▸ Brief
Reproduce the records below exactly, but leave their pictures out of the copy.

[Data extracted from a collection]
----------

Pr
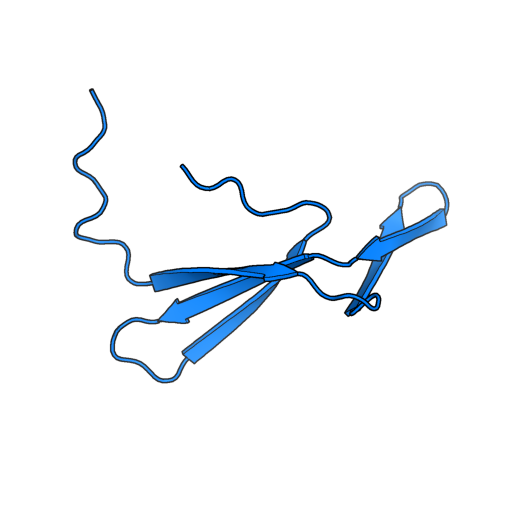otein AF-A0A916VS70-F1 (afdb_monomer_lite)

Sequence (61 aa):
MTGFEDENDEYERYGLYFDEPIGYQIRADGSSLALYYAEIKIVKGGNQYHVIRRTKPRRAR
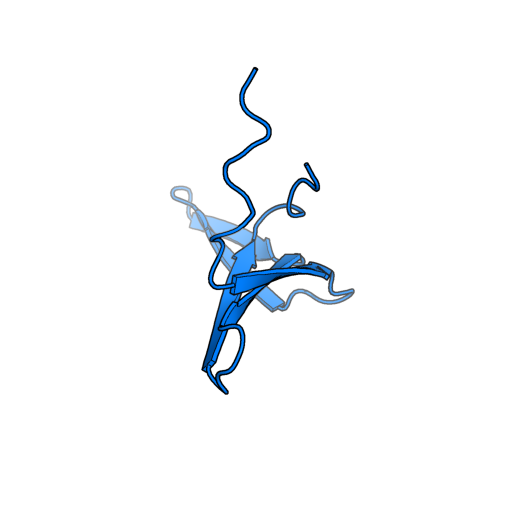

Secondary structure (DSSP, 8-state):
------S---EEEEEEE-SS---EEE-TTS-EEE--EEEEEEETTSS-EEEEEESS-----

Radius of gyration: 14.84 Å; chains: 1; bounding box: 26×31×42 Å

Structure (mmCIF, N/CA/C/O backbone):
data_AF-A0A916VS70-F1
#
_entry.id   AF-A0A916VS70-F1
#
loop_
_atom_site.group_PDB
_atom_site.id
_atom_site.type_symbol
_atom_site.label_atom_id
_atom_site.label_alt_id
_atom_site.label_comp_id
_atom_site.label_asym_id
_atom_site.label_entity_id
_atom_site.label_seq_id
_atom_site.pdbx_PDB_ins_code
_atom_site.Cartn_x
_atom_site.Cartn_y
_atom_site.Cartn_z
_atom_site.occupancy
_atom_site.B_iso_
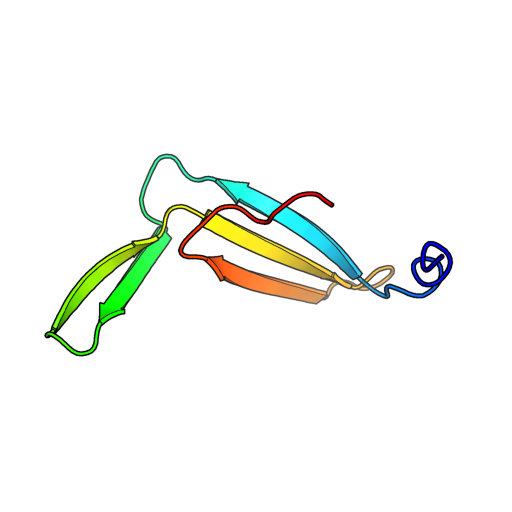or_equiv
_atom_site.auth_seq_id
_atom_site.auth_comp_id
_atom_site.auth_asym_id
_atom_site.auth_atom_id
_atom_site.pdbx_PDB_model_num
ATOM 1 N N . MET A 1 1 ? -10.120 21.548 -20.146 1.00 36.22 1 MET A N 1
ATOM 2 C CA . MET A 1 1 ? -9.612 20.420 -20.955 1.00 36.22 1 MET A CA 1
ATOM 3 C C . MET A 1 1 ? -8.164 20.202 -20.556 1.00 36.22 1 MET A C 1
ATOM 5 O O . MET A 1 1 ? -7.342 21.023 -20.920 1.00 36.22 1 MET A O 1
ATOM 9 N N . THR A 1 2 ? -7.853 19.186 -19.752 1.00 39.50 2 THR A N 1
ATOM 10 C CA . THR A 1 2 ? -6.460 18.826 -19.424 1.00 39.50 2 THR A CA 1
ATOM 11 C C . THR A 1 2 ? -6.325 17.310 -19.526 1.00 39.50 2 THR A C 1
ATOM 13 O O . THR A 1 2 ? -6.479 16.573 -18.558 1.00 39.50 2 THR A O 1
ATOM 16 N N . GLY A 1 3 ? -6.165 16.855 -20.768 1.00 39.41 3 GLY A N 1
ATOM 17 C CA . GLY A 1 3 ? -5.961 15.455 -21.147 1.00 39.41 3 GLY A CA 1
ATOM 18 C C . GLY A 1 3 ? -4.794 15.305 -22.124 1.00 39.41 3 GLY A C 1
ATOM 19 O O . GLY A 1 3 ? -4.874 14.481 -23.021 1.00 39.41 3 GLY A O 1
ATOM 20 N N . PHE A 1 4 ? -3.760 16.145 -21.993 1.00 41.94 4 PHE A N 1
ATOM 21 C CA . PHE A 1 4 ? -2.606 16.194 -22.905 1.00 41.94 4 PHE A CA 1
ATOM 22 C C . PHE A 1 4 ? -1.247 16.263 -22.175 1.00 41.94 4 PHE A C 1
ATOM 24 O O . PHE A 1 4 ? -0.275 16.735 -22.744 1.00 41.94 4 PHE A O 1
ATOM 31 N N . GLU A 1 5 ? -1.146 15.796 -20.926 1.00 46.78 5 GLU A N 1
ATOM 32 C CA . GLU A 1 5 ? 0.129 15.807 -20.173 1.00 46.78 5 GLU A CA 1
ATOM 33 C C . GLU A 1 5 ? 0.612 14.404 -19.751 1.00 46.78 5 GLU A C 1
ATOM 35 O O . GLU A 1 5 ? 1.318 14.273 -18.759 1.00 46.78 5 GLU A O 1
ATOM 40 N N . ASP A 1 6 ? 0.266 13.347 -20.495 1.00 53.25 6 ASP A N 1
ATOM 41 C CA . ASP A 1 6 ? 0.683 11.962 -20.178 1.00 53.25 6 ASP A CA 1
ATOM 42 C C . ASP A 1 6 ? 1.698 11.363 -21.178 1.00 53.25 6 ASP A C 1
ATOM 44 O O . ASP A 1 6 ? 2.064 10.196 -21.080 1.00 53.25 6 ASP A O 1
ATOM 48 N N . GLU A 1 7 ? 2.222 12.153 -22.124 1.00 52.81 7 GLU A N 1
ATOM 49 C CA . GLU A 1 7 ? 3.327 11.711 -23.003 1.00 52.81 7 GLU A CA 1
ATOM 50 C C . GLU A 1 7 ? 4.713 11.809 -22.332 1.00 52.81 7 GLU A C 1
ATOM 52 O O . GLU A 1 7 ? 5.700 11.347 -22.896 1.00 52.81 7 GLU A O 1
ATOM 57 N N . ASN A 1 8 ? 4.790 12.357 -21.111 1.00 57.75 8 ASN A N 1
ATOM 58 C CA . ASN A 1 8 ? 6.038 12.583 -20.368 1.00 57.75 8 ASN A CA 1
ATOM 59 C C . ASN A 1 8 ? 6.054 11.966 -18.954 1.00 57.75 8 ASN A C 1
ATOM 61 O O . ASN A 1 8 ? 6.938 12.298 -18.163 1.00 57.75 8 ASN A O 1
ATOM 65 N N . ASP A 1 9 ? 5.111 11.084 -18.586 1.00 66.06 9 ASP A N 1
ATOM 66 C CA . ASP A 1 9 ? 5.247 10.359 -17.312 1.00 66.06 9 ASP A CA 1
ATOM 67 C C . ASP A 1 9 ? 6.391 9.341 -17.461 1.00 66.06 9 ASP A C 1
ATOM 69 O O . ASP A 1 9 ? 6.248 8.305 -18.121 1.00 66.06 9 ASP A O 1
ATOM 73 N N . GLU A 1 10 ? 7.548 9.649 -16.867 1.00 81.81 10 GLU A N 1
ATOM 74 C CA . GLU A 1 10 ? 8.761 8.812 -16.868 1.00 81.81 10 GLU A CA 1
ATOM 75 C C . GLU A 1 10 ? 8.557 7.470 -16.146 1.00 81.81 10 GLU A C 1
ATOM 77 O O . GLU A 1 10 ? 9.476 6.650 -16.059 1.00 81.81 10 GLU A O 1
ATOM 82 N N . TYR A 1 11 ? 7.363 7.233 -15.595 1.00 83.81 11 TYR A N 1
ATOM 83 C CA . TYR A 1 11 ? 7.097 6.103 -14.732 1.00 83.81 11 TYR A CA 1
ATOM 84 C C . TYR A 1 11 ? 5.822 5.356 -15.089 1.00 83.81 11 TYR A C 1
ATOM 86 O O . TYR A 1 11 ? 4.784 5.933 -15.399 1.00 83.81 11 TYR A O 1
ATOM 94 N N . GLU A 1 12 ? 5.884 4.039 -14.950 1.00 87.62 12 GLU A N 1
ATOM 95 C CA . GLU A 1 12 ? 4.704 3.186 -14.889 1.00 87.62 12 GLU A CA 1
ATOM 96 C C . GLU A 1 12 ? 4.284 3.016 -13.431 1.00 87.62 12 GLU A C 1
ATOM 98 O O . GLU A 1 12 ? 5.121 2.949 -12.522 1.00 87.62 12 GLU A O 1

----------

▸ Solution for this exercise
Pr
otein AF-A0A916VS70-F1 (afdb_monomer_lite)

Sequence (61 aa):
MTGFEDENDEYERYGLYFDEPIGYQIRADGSSLALYYAEIKIVKGGNQYHVIRRTKPRRAR

Secondary structure (DSSP, 8-state):
------S---EEEEEEE-SS---EEE-TTS-EEE--EEEEEEETTSS-EEEEEESS-----

Radius of gyration: 14.84 Å; chains: 1; bounding box: 26×31×42 Å

Structure (mmCIF, N/CA/C/O backbone):
data_AF-A0A916VS70-F1
#
_entry.id   AF-A0A916VS70-F1
#
loop_
_atom_site.group_PDB
_atom_site.id
_atom_site.type_symbol
_atom_site.label_atom_id
_atom_site.label_alt_id
_atom_site.label_comp_id
_atom_site.label_asym_id
_atom_site.label_entity_id
_atom_site.label_seq_id
_atom_site.pdbx_PDB_ins_code
_atom_site.Cartn_x
_atom_site.Cartn_y
_atom_site.Cartn_z
_atom_site.occupancy
_atom_site.B_iso_
or_equiv
_atom_site.auth_seq_id
_atom_site.auth_comp_id
_atom_site.auth_asym_id
_atom_site.auth_atom_id
_atom_site.pdbx_PDB_model_num
ATOM 1 N N . MET A 1 1 ? -10.120 21.548 -20.146 1.00 36.22 1 MET A N 1
ATOM 2 C CA . MET A 1 1 ? -9.612 20.420 -20.955 1.00 36.22 1 MET A CA 1
ATOM 3 C C . MET A 1 1 ? -8.164 20.202 -20.556 1.00 36.22 1 MET A C 1
ATOM 5 O O . MET A 1 1 ? -7.342 21.023 -20.920 1.00 36.22 1 MET A O 1
ATOM 9 N N . THR A 1 2 ? -7.853 19.186 -19.752 1.00 39.50 2 THR A N 1
ATOM 10 C CA . THR A 1 2 ? -6.460 18.826 -19.424 1.00 39.50 2 THR A CA 1
ATOM 11 C C . THR A 1 2 ? -6.325 17.310 -19.526 1.00 39.50 2 THR A C 1
ATOM 13 O O . THR A 1 2 ? -6.479 16.573 -18.558 1.00 39.50 2 THR A O 1
ATOM 16 N N . GLY A 1 3 ? -6.165 16.855 -20.768 1.00 39.41 3 GLY A N 1
ATOM 17 C CA . GLY A 1 3 ? -5.961 15.455 -21.147 1.00 39.41 3 GLY A CA 1
ATOM 18 C C . GLY A 1 3 ? -4.794 15.305 -22.124 1.00 39.41 3 GLY A C 1
ATOM 19 O O . GLY A 1 3 ? -4.874 14.481 -23.021 1.00 39.41 3 GLY A O 1
ATOM 20 N N . PHE A 1 4 ? -3.760 16.145 -21.993 1.00 41.94 4 PHE A N 1
ATOM 21 C CA . PHE A 1 4 ? -2.606 16.194 -22.905 1.00 41.94 4 PHE A CA 1
ATOM 22 C C . PHE A 1 4 ? -1.247 16.263 -22.175 1.00 41.94 4 PHE A C 1
ATOM 24 O O . PHE A 1 4 ? -0.275 16.735 -22.744 1.00 41.94 4 PHE A O 1
ATOM 31 N N . GLU A 1 5 ? -1.146 15.796 -20.926 1.00 46.78 5 GLU A N 1
ATOM 32 C CA . GLU A 1 5 ? 0.129 15.807 -20.173 1.00 46.78 5 GLU A CA 1
ATOM 33 C C . GLU A 1 5 ? 0.612 14.404 -19.751 1.00 46.78 5 GLU A C 1
ATOM 35 O O . GLU A 1 5 ? 1.318 14.273 -18.759 1.00 46.78 5 GLU A O 1
ATOM 40 N N . ASP A 1 6 ? 0.266 13.347 -20.495 1.00 53.25 6 ASP A N 1
ATOM 41 C CA . ASP A 1 6 ? 0.683 11.962 -20.178 1.00 53.25 6 ASP A CA 1
ATOM 42 C C . ASP A 1 6 ? 1.698 11.363 -21.178 1.00 53.25 6 ASP A C 1
ATOM 44 O O . ASP A 1 6 ? 2.064 10.196 -21.080 1.00 53.25 6 ASP A O 1
ATOM 48 N N . GLU A 1 7 ? 2.222 12.153 -22.124 1.00 52.81 7 GLU A N 1
ATOM 49 C CA . GLU A 1 7 ? 3.327 11.711 -23.003 1.00 52.81 7 GLU A CA 1
ATOM 50 C C . GLU A 1 7 ? 4.713 11.809 -22.332 1.00 52.81 7 GLU A C 1
ATOM 52 O O . GLU A 1 7 ? 5.700 11.347 -22.896 1.00 52.81 7 GLU A O 1
ATOM 57 N N . ASN A 1 8 ? 4.790 12.357 -21.111 1.00 57.75 8 ASN A N 1
ATOM 58 C CA . ASN A 1 8 ? 6.038 12.583 -20.368 1.00 57.75 8 ASN A CA 1
ATOM 59 C C . ASN A 1 8 ? 6.054 11.966 -18.954 1.00 57.75 8 ASN A C 1
ATOM 61 O O . ASN A 1 8 ? 6.938 12.298 -18.163 1.00 57.75 8 ASN A O 1
ATOM 65 N N . ASP A 1 9 ? 5.111 11.084 -18.586 1.00 66.06 9 ASP A N 1
ATOM 66 C CA . ASP A 1 9 ? 5.247 10.359 -17.312 1.00 66.06 9 ASP A CA 1
ATOM 67 C C . ASP A 1 9 ? 6.391 9.341 -17.461 1.00 66.06 9 ASP A C 1
ATOM 69 O O . ASP A 1 9 ? 6.248 8.305 -18.121 1.00 66.06 9 ASP A O 1
ATOM 73 N N . GLU A 1 10 ? 7.548 9.649 -16.867 1.00 81.81 10 GLU A N 1
ATOM 74 C CA . GLU A 1 10 ? 8.761 8.812 -16.868 1.00 81.81 10 GLU A CA 1
ATOM 75 C C . GLU A 1 10 ? 8.557 7.470 -16.146 1.00 81.81 10 GLU A C 1
ATOM 77 O O . GLU A 1 10 ? 9.476 6.650 -16.059 1.00 81.81 10 GLU A O 1
ATOM 82 N N . TYR A 1 11 ? 7.363 7.233 -15.595 1.00 83.81 11 TYR A N 1
ATOM 83 C CA . TYR A 1 11 ? 7.097 6.103 -14.732 1.00 83.81 11 TYR A CA 1
ATOM 84 C C . TYR A 1 11 ? 5.822 5.356 -15.089 1.00 83.81 11 TYR A C 1
ATOM 86 O O . TYR A 1 11 ? 4.784 5.933 -15.399 1.00 83.81 11 TYR A O 1
ATOM 94 N N . GLU A 1 12 ? 5.884 4.039 -14.950 1.00 87.62 12 GLU A N 1
ATOM 95 C CA . GLU A 1 12 ? 4.704 3.186 -14.889 1.00 87.62 12 GLU A CA 1
ATOM 96 C C . GLU A 1 12 ? 4.284 3.016 -13.431 1.00 87.62 12 GLU A C 1
ATOM 98 O O . GLU A 1 12 ? 5.121 2.949 -12.522 1.00 87.62 12 GLU A O 1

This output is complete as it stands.